# Abstrakte Klassen



## David2456 (25. Jan 2016)

Hallo
Ich bräuchte Hilfe bei folgender Aufgabe. 
1) Stimmt das so mit der abstrakten Klasse und den Unterklassen?
2) Versuche mich grade an dem printInformations . Wie werden denn die Werte hinter dem new Object übergeben? Bzw. wie schreibe ich diese Methode?

Hauptprogramm

```
public class Main {

    public static void main(String[] args) {
    // Has to be a syntax error:
    // CommunicationDevice c = new CommunicationDevice("c");

    CommunicationDevice compA = new Computer("Comp A", "0.0.0.1");
    CommunicationDevice compB = new Computer("Comp B", "0.0.0.2");
    CommunicationDevice phoneA = new SmartPhone("SmartPhone A");
    CommunicationDevice phoneB = new SmartPhone("SmartPhone B");
    CommunicationDevice faxA = new Fax("Fax A", "1234");
    CommunicationDevice faxB = new Fax("Fax B", "5678");
   
   // compA.addContact(phoneA);
   // compA.addContact(faxA);
   
    Out.println("//generated by printInformations()-calls:");
    compA.printInformations();
    compB.printInformations();
    phoneA.printInformations();
    phoneB.printInformations();
    faxA.printInformations();
    faxB.printInformations();
   
   /* Out.println();
    Out.println("//generated by compA.receiveMessage(compB):");
    compA.receiveMessage(compB);
    Out.println();
   
    Out.println("//generated by compB.sendMessage(compA):");
    compB.sendMessage(compA);
    Out.println("//generated by phoneB.sendMessage(faxB):");
    phoneB.sendMessage(faxB);
    Out.println("//generated by phoneB.sendMessage(compB):");
    phoneB.sendMessage(compB);
    Out.println("//generated by faxB.sendMessage(compB):");
    faxB.sendMessage(compB);

    Out.println("//generated by compA.broadcast():");
    compA.broadcast();
    */
    }
   
}
```
Abstrakte Oberklasse

```
abstract class CommunicationDevice {

        //void addContact();
       // void printInformations();                 
       // void receivedMessage();
        //void sendMessage();
        //void broadcast();
       
       
}
```

Unterklasse

```
public class Computer {

        private String Name;
        private int IP;

        //void addContact();
        // void printInformations();   
        //void receivedMessage();
        //void sendMessage();
        //void broadcast();
       
       
}
```

Unterklasse

```
public class Smartphone {

        private String Name;
       

        //void addContact();
        // void printInformations();   
       // void receivedMessage();
       // void sendMessage();
       // void broadcast();
}
```

Unterklasse

```
public class Fax {
       
        private String Name;
        private int FaxNumber;

       
       // void addContact();
        // void printInformations();   
       // void receivedMessage();
       // void sendMessage();
        //void broadcast();
}
```

Danke schonmal


----------



## Joose (25. Jan 2016)

David2456 hat gesagt.:


> 1) Stimmt das so mit der abstrakten Klasse und den Unterklassen?

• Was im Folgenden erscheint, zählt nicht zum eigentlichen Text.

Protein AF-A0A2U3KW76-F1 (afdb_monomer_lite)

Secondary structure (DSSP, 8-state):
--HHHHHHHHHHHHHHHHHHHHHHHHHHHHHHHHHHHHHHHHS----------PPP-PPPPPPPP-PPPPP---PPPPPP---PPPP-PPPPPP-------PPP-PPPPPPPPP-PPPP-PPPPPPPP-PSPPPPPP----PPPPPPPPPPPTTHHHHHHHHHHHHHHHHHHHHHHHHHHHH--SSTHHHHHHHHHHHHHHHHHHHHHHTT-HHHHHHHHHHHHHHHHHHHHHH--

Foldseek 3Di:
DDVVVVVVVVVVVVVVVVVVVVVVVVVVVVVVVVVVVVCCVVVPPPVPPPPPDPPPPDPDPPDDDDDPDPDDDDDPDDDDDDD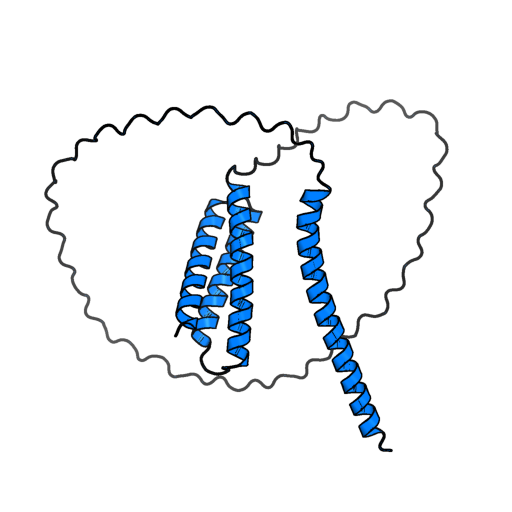PDDDDDDDDDDDDDDDDDDDDDDDDDDDDDDDDDDDDDDDDDDDDDDDDDDDDDDDPDPDPDPDPDDQDPCLVVLVVLLVVLVVLLVVLVVVLVVVCVVDVPDCPVVVVLNVLLVVLSVQLVVCSVVSNSVSNVVSSVSSVVSSVVSVVVVVD

Sequence (236 aa):
MNALKLLVGWLFLAGLTAAGTYYAMDEVDHRVGLARYNLHEKVGAIRYASVPAPPGPIPLPPAPVPIPVPAPTSIPPSPIPVSPSPGPVAPPPGPVTPSPVAPGPVSPSPAPGPVSPSPVTPGPALPSPGPAAPPPGPSPSRSPTPAPPSRPADFDEVNSRFIDLSGQANAMSRSVASIRKNAPYGTGRLDGAMSSMQLSMRNARQALDRGDTRGARTNMDQAEKYLQTLRALMDQ

Structure (mmCIF, N/CA/C/O backbone):
data_AF-A0A2U3KW76-F1
#
_entry.id   AF-A0A2U3KW76-F1
#
loop_
_atom_site.group_PDB
_atom_site.id
_atom_site.type_symbol
_atom_site.label_atom_id
_atom_site.label_alt_id
_atom_site.label_comp_id
_atom_site.label_asym_id
_atom_site.label_entity_id
_atom_site.label_seq_id
_atom_site.pdbx_PDB_ins_code
_atom_site.Cartn_x
_atom_site.Cartn_y
_atom_site.Cartn_z
_atom_site.occupancy
_atom_site.B_iso_or_equiv
_atom_site.auth_seq_id
_atom_site.auth_comp_id
_atom_site.auth_asym_id
_atom_site.auth_atom_id
_atom_site.pdbx_PDB_model_num
ATOM 1 N N . MET A 1 1 ? 13.123 -41.940 -32.565 1.00 58.22 1 MET A N 1
ATOM 2 C CA . MET A 1 1 ? 12.670 -40.727 -31.841 1.00 58.22 1 MET A CA 1
ATOM 3 C C . MET A 1 1 ? 13.676 -40.430 -30.738 1.00 58.22 1 MET A C 1
ATOM 5 O O . MET A 1 1 ? 14.006 -41.338 -29.992 1.00 58.22 1 MET A O 1
ATOM 9 N N . ASN A 1 2 ? 14.217 -39.210 -30.674 1.00 84.12 2 ASN A N 1
ATOM 10 C CA . ASN A 1 2 ? 15.276 -38.859 -29.718 1.00 84.12 2 ASN A CA 1
ATOM 11 C C . ASN A 1 2 ? 14.682 -38.636 -28.324 1.00 84.12 2 ASN A C 1
ATOM 13 O O . ASN A 1 2 ? 13.902 -37.702 -28.144 1.00 84.12 2 ASN A O 1
ATOM 17 N N . ALA A 1 3 ? 15.089 -39.447 -27.344 1.00 85.56 3 ALA A N 1
ATOM 18 C CA . ALA A 1 3 ? 14.652 -39.342 -25.948 1.00 85.56 3 ALA A CA 1
ATOM 19 C C . ALA A 1 3 ? 14.821 -37.921 -25.374 1.00 85.56 3 ALA A C 1
ATOM 21 O O . ALA A 1 3 ? 13.969 -37.443 -24.633 1.00 85.56 3 ALA A O 1
ATOM 22 N N . LEU A 1 4 ? 15.855 -37.197 -25.815 1.00 86.75 4 LEU A N 1
ATOM 23 C CA . LEU A 1 4 ? 16.100 -35.809 -25.427 1.00 86.75 4 LEU A CA 1
ATOM 24 C C . LEU A 1 4 ? 14.956 -34.857 -25.823 1.00 86.75 4 LEU A C 1
ATOM 26 O O . LEU A 1 4 ? 14.569 -34.003 -25.033 1.00 86.75 4 LEU A O 1
ATOM 30 N N . LYS A 1 5 ? 14.365 -35.023 -27.016 1.00 80.19 5 LYS A N 1
ATOM 31 C CA . LYS A 1 5 ? 13.224 -34.196 -27.453 1.00 80.19 5 LYS A CA 1
ATOM 32 C C . LYS A 1 5 ? 11.978 -34.467 -26.611 1.00 80.19 5 LYS A C 1
ATOM 34 O O . LYS A 1 5 ? 11.202 -33.552 -26.355 1.00 80.19 5 LYS A O 1
ATOM 39 N N . LEU A 1 6 ? 11.810 -35.709 -26.164 1.00 91.38 6 LEU A N 1
ATOM 40 C CA . LEU A 1 6 ? 10.680 -36.121 -25.338 1.00 91.38 6 LEU A CA 1
ATOM 41 C C . LEU A 1 6 ? 10.808 -35.568 -23.911 1.00 91.38 6 LEU A C 1
ATOM 43 O O . LEU A 1 6 ? 9.831 -35.077 -23.355 1.00 91.38 6 LEU A O 1
ATOM 47 N N . LEU A 1 7 ? 12.029 -35.553 -23.372 1.00 88.44 7 LEU A N 1
ATOM 48 C CA . LEU A 1 7 ? 12.337 -35.020 -22.045 1.00 88.44 7 LEU A CA 1
ATOM 49 C C . LEU A 1 7 ? 12.194 -33.487 -21.989 1.00 88.44 7 LEU A C 1
ATOM 51 O O . LEU A 1 7 ? 11.614 -32.957 -21.044 1.00 88.44 7 LEU A O 1
ATOM 55 N N . VAL A 1 8 ? 12.621 -32.776 -23.041 1.00 88.06 8 VAL A N 1
ATOM 56 C CA . VAL A 1 8 ? 12.415 -31.318 -23.169 1.00 88.06 8 VAL A CA 1
ATOM 57 C C . VAL A 1 8 ? 10.931 -30.967 -23.317 1.00 88.06 8 VAL A C 1
ATOM 59 O O . VAL A 1 8 ? 10.460 -30.035 -22.667 1.00 88.06 8 VAL A O 1
ATOM 62 N N . GLY A 1 9 ? 10.175 -31.725 -24.119 1.00 89.69 9 GLY A N 1
ATOM 63 C CA . GLY A 1 9 ? 8.729 -31.524 -24.258 1.00 89.69 9 GLY A CA 1
ATOM 64 C C . GLY A 1 9 ? 7.979 -31.717 -22.937 1.00 89.69 9 GLY A C 1
ATOM 65 O O . GLY A 1 9 ? 7.108 -30.917 -22.598 1.00 89.69 9 GLY A O 1
ATOM 66 N N . TRP A 1 10 ? 8.370 -32.726 -22.154 1.00 93.88 10 TRP A N 1
ATOM 67 C CA . TRP A 1 10 ? 7.806 -32.973 -20.826 1.00 93.88 10 TRP A CA 1
ATOM 68 C C . TRP A 1 10 ? 8.108 -31.849 -19.831 1.00 93.88 10 TRP A C 1
ATOM 70 O O . TRP A 1 10 ? 7.205 -31.401 -19.128 1.00 93.88 10 TRP A O 1
ATOM 80 N N . LEU A 1 11 ? 9.347 -31.349 -19.802 1.00 91.56 11 LEU A N 1
ATOM 81 C CA . LEU A 1 11 ? 9.725 -30.223 -18.941 1.00 91.56 11 LEU A CA 1
ATOM 82 C C . LEU A 1 11 ? 8.971 -28.938 -19.301 1.00 91.56 11 LEU A C 1
ATOM 84 O O . LEU A 1 11 ? 8.517 -28.226 -18.405 1.00 91.56 11 LEU A O 1
ATOM 88 N N . PHE A 1 12 ? 8.789 -28.656 -20.593 1.00 89.25 12 PHE A N 1
ATOM 89 C CA . PHE A 1 12 ? 8.022 -27.492 -21.038 1.00 89.25 12 PHE A CA 1
ATOM 90 C C . PHE A 1 12 ? 6.543 -27.596 -20.640 1.00 89.25 12 PHE A C 1
ATOM 92 O O . PHE A 1 12 ? 5.976 -26.640 -20.111 1.00 89.25 12 PHE A O 1
ATOM 99 N N . LEU A 1 13 ? 5.931 -28.770 -20.828 1.00 88.31 13 LEU A N 1
ATOM 100 C CA . LEU A 1 13 ? 4.538 -29.011 -20.445 1.00 88.31 13 LEU A CA 1
ATOM 101 C C . LEU A 1 13 ? 4.337 -28.910 -18.922 1.00 88.31 13 LEU A C 1
ATOM 103 O O . LEU A 1 13 ? 3.371 -28.295 -18.464 1.00 88.31 13 LEU A O 1
ATOM 107 N N . ALA A 1 14 ? 5.272 -29.447 -18.134 1.00 89.31 14 ALA A N 1
ATOM 108 C CA . ALA A 1 14 ? 5.253 -29.331 -16.677 1.00 89.31 14 ALA A CA 1
ATOM 109 C C . ALA A 1 14 ? 5.404 -27.870 -16.216 1.00 89.31 14 ALA A C 1
ATOM 111 O O . ALA A 1 14 ? 4.650 -27.417 -15.353 1.00 89.31 14 ALA A O 1
ATOM 112 N N . GLY A 1 15 ? 6.315 -27.110 -16.833 1.00 85.44 15 GLY A N 1
ATOM 113 C CA . GLY A 1 15 ? 6.507 -25.689 -16.540 1.00 85.44 15 GLY A CA 1
ATOM 114 C C . GLY A 1 15 ? 5.268 -24.843 -16.846 1.00 85.44 15 GLY A C 1
ATOM 115 O O . GLY A 1 15 ? 4.859 -24.029 -16.018 1.00 85.44 15 GLY A O 1
ATOM 116 N N . LEU A 1 16 ? 4.623 -25.074 -17.994 1.00 84.56 16 LEU A N 1
ATOM 117 C CA . LEU A 1 16 ? 3.408 -24.352 -18.384 1.00 84.56 16 LEU A CA 1
ATOM 118 C C . LEU A 1 16 ? 2.230 -24.655 -17.440 1.00 84.56 16 LEU A C 1
ATOM 120 O O . LEU A 1 16 ? 1.477 -23.753 -17.075 1.00 84.56 16 LEU A O 1
ATOM 124 N N . THR A 1 17 ? 2.110 -25.907 -16.989 1.00 82.06 17 THR A N 1
ATOM 125 C CA . THR A 1 17 ? 1.066 -26.324 -16.039 1.00 82.06 17 THR A CA 1
ATOM 126 C C . THR A 1 17 ? 1.272 -25.685 -14.663 1.00 82.06 17 THR A C 1
ATOM 128 O O . THR A 1 17 ? 0.330 -25.132 -14.097 1.00 82.06 17 THR A O 1
ATOM 131 N N . ALA A 1 18 ? 2.509 -25.679 -14.152 1.00 77.88 18 ALA A N 1
ATOM 132 C CA . ALA A 1 18 ? 2.843 -25.055 -12.871 1.00 77.88 18 ALA A CA 1
ATOM 133 C C . ALA A 1 18 ? 2.611 -23.531 -12.884 1.00 77.88 18 ALA A C 1
ATOM 135 O O . ALA A 1 18 ? 2.055 -22.972 -11.933 1.00 77.88 18 ALA A O 1
ATOM 136 N N . ALA A 1 19 ? 2.974 -22.862 -13.983 1.00 72.62 19 ALA A N 1
ATOM 137 C CA . ALA A 1 19 ? 2.716 -21.435 -14.165 1.00 72.62 19 ALA A CA 1
ATOM 138 C C . ALA A 1 19 ? 1.208 -21.122 -14.202 1.00 72.62 19 ALA A C 1
ATOM 140 O O . ALA A 1 19 ? 0.765 -20.157 -13.577 1.00 72.62 19 ALA A O 1
ATOM 141 N N . GLY A 1 20 ? 0.410 -21.967 -14.867 1.00 70.81 20 GLY A N 1
ATOM 142 C CA . GLY A 1 20 ? -1.048 -21.830 -14.911 1.00 70.81 20 GLY A CA 1
ATOM 143 C C . GLY A 1 20 ? -1.705 -21.946 -13.532 1.00 70.81 20 GLY A C 1
ATOM 144 O O . GLY A 1 20 ? -2.575 -21.143 -13.196 1.00 70.81 20 GLY A O 1
ATOM 145 N N . THR A 1 21 ? -1.254 -22.886 -12.695 1.00 69.25 21 THR A N 1
ATOM 146 C CA . THR A 1 21 ? -1.791 -23.043 -11.332 1.00 69.25 21 THR A CA 1
ATOM 147 C C . THR A 1 21 ? -1.451 -21.872 -10.412 1.00 69.25 21 THR A C 1
ATOM 149 O O . THR A 1 21 ? -2.290 -21.484 -9.602 1.00 69.25 21 THR A O 1
ATOM 152 N N . TYR A 1 22 ? -0.271 -21.262 -10.566 1.00 64.88 22 TYR A N 1
ATOM 153 C CA . TYR A 1 22 ? 0.118 -20.093 -9.769 1.00 64.88 22 TYR A CA 1
ATOM 154 C C . TYR A 1 22 ? -0.757 -18.872 -10.079 1.00 64.88 22 TYR A C 1
ATOM 156 O O . TYR A 1 22 ? -1.200 -18.183 -9.163 1.00 64.88 22 TYR A O 1
ATOM 164 N N . TYR A 1 23 ? -1.070 -18.648 -11.358 1.00 59.44 23 TYR A N 1
ATOM 165 C CA . TYR A 1 23 ? -1.982 -17.575 -11.764 1.00 59.44 23 TYR A CA 1
ATOM 166 C C . TYR A 1 23 ? -3.426 -17.829 -11.317 1.00 59.44 23 TYR A C 1
ATOM 168 O O . TYR A 1 23 ? -4.106 -16.902 -10.886 1.00 59.44 23 TYR A O 1
ATOM 176 N N . ALA A 1 24 ? -3.891 -19.081 -11.355 1.00 59.62 24 ALA A N 1
ATOM 177 C CA . ALA A 1 24 ? -5.227 -19.420 -10.874 1.00 59.62 24 ALA A CA 1
ATOM 178 C C . ALA A 1 24 ? -5.374 -19.222 -9.352 1.00 59.62 24 ALA A C 1
ATOM 180 O O . ALA A 1 24 ? -6.427 -18.781 -8.899 1.00 59.62 24 ALA A O 1
ATOM 181 N N . MET A 1 25 ? -4.332 -19.507 -8.562 1.00 59.69 25 MET A N 1
ATOM 182 C CA . MET A 1 25 ? -4.352 -19.281 -7.111 1.00 59.69 25 MET A CA 1
ATOM 183 C C . MET A 1 25 ? -4.353 -17.792 -6.742 1.00 59.69 25 MET A C 1
ATOM 185 O O . MET A 1 25 ? -5.115 -17.405 -5.861 1.00 59.69 25 MET A O 1
ATOM 189 N N . ASP A 1 26 ? -3.574 -16.957 -7.437 1.00 55.62 26 ASP A N 1
ATOM 190 C CA . ASP A 1 26 ? -3.524 -15.504 -7.186 1.00 55.62 26 ASP A CA 1
ATOM 191 C C . ASP A 1 26 ? -4.871 -14.815 -7.501 1.00 55.62 26 ASP A C 1
ATOM 193 O O . ASP A 1 26 ? -5.347 -13.956 -6.752 1.00 55.62 26 ASP A O 1
ATOM 197 N N . GLU A 1 27 ? -5.551 -15.263 -8.562 1.00 54.22 27 GLU A N 1
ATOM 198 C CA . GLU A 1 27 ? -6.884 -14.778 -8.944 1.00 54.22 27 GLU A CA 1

Nein, du hast hier einfach eine abstrakte Klasse und 3 nicht abstrakte Klassen, welche in keinen Zusammenhang stehen.
Du solltest die 3 nicht abstrakten Klassen vielleicht noch von der abstrakten Klassen erben lassen  (Stichwort: extends)



David2456 hat gesagt.:


> 2) Versuche mich grade an dem printInformations . Wie werden denn die Werte hinter dem new Object übergeben? Bzw. wie schreibe ich diese Methode?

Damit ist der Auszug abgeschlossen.